→ **Prompt**
The required output is the exact run of lines below that opens at the line with "IPR036513 STAS domain superfamily [SSF52091]" and closes at the line with "ATOM 11 C C".

Data records

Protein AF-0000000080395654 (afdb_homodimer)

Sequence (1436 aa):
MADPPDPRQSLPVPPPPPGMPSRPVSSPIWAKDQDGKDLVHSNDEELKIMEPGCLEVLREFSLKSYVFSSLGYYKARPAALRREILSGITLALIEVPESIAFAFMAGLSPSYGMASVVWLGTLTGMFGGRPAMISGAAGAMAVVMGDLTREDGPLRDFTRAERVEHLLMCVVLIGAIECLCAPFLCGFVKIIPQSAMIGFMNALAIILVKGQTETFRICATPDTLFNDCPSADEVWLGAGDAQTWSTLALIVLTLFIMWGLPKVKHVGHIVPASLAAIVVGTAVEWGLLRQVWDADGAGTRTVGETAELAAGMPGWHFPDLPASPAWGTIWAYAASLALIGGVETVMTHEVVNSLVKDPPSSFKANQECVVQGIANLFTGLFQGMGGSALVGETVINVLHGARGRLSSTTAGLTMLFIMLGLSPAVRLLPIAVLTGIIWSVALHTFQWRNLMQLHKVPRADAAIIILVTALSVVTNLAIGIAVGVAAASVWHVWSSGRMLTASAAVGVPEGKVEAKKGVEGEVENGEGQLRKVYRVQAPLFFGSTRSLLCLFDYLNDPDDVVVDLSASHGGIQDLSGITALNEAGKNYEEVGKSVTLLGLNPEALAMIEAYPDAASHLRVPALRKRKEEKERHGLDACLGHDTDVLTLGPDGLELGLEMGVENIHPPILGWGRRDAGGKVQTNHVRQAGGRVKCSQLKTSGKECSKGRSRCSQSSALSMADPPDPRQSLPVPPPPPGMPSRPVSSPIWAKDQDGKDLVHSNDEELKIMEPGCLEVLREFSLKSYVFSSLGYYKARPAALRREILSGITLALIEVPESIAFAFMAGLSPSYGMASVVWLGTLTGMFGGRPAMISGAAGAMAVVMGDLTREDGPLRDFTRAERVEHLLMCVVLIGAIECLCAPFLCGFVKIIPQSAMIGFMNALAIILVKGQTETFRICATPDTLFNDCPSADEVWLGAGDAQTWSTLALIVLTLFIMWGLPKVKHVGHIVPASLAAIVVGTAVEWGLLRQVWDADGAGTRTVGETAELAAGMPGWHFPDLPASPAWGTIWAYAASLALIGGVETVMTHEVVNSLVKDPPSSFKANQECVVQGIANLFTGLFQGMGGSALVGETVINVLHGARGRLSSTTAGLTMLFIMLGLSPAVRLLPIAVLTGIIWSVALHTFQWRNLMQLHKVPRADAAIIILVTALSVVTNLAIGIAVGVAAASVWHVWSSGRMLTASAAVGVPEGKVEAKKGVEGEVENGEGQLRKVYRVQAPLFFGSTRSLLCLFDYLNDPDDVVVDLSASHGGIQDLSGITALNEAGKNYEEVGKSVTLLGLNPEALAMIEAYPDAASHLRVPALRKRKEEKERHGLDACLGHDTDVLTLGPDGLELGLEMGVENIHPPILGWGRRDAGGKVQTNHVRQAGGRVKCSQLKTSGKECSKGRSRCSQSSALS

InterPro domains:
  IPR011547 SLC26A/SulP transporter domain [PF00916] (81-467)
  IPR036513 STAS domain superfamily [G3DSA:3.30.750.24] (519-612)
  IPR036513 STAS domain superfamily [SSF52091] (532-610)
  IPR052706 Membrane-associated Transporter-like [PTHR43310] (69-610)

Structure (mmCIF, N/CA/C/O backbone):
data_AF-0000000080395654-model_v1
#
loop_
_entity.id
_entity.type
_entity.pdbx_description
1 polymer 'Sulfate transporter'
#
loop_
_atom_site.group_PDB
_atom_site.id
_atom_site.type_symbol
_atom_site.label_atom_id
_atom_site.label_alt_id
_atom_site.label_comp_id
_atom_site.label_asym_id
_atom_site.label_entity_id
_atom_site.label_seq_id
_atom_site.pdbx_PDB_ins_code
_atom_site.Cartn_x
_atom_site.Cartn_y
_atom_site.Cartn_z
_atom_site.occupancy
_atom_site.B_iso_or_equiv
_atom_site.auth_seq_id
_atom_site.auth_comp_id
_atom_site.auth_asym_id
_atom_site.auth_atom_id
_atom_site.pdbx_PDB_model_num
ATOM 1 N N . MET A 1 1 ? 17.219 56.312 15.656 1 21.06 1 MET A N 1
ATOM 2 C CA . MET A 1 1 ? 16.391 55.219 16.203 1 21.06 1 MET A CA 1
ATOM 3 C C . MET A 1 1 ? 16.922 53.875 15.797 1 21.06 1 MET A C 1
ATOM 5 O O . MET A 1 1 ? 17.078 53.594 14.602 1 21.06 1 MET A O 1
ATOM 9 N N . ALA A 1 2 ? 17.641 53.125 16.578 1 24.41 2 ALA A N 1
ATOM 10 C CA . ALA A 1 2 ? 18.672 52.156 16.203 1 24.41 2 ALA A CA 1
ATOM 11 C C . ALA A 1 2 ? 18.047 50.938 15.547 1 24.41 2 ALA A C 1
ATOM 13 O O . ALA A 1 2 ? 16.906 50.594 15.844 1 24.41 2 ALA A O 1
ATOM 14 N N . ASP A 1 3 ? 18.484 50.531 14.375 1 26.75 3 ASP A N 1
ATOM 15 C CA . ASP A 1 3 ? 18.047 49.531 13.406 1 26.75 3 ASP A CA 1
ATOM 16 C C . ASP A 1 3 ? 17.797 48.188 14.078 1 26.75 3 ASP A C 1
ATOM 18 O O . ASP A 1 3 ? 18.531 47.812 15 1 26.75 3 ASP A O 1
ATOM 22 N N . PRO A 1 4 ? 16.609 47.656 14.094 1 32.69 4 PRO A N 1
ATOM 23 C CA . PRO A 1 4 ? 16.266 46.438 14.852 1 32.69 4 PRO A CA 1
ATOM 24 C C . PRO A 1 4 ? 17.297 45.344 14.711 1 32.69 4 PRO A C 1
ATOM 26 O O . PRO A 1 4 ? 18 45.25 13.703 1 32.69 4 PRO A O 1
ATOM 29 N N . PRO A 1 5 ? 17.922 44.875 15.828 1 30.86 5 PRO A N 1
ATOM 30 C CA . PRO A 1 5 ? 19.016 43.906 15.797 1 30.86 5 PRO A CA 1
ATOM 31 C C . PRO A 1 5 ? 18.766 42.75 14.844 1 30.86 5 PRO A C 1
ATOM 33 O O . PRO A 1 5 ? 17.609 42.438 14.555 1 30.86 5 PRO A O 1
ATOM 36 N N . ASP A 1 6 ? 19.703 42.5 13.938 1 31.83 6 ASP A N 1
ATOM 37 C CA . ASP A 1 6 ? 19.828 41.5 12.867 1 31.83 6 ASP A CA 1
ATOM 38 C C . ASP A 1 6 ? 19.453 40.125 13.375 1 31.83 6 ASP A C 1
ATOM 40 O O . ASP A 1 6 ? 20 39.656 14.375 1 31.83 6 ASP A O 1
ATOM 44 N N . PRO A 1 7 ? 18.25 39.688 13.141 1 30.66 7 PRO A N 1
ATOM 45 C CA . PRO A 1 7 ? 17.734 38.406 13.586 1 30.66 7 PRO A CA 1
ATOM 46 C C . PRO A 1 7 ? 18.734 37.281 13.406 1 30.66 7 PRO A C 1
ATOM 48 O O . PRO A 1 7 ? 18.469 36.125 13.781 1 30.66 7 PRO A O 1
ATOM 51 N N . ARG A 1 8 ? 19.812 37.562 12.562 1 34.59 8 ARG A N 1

→ **Exercise output**
  IPR036513 STAS domain superfamily [SSF52091] (532-610)
  IPR052706 Membrane-associated Transporter-like [PTHR43310] (69-610)

Structure (mmCIF, N/CA/C/O backbone):
data_AF-0000000080395654-model_v1
#
loop_
_entity.id
_entity.type
_entity.pdbx_description
1 polymer 'Sulfate transporter'
#
loop_
_atom_site.group_PDB
_atom_site.id
_atom_site.type_symbol
_atom_site.label_atom_id
_atom_site.label_alt_id
_atom_site.label_comp_id
_atom_site.label_asym_id
_atom_site.label_entity_id
_atom_site.label_seq_id
_atom_site.pdbx_PDB_ins_code
_atom_site.Cartn_x
_atom_site.Cartn_y
_atom_site.Cartn_z
_atom_site.occupancy
_atom_site.B_iso_or_equiv
_atom_site.auth_seq_id
_atom_site.auth_comp_id
_atom_site.auth_asym_id
_atom_site.auth_atom_id
_atom_site.pdbx_PDB_model_num
ATOM 1 N N . MET A 1 1 ? 17.219 56.312 15.656 1 21.06 1 MET A N 1
ATOM 2 C CA . MET A 1 1 ? 16.391 55.219 16.203 1 21.06 1 MET A CA 1
ATOM 3 C C . MET A 1 1 ? 16.922 53.875 15.797 1 21.06 1 MET A C 1
ATOM 5 O O . MET A 1 1 ? 17.078 53.594 14.602 1 21.06 1 MET A O 1
ATOM 9 N N . ALA A 1 2 ? 17.641 53.125 16.578 1 24.41 2 ALA A N 1
ATOM 10 C CA . ALA A 1 2 ? 18.672 52.156 16.203 1 24.41 2 ALA A CA 1
ATOM 11 C C . ALA A 1 2 ? 18.047 50.938 15.547 1 24.41 2 ALA A C 1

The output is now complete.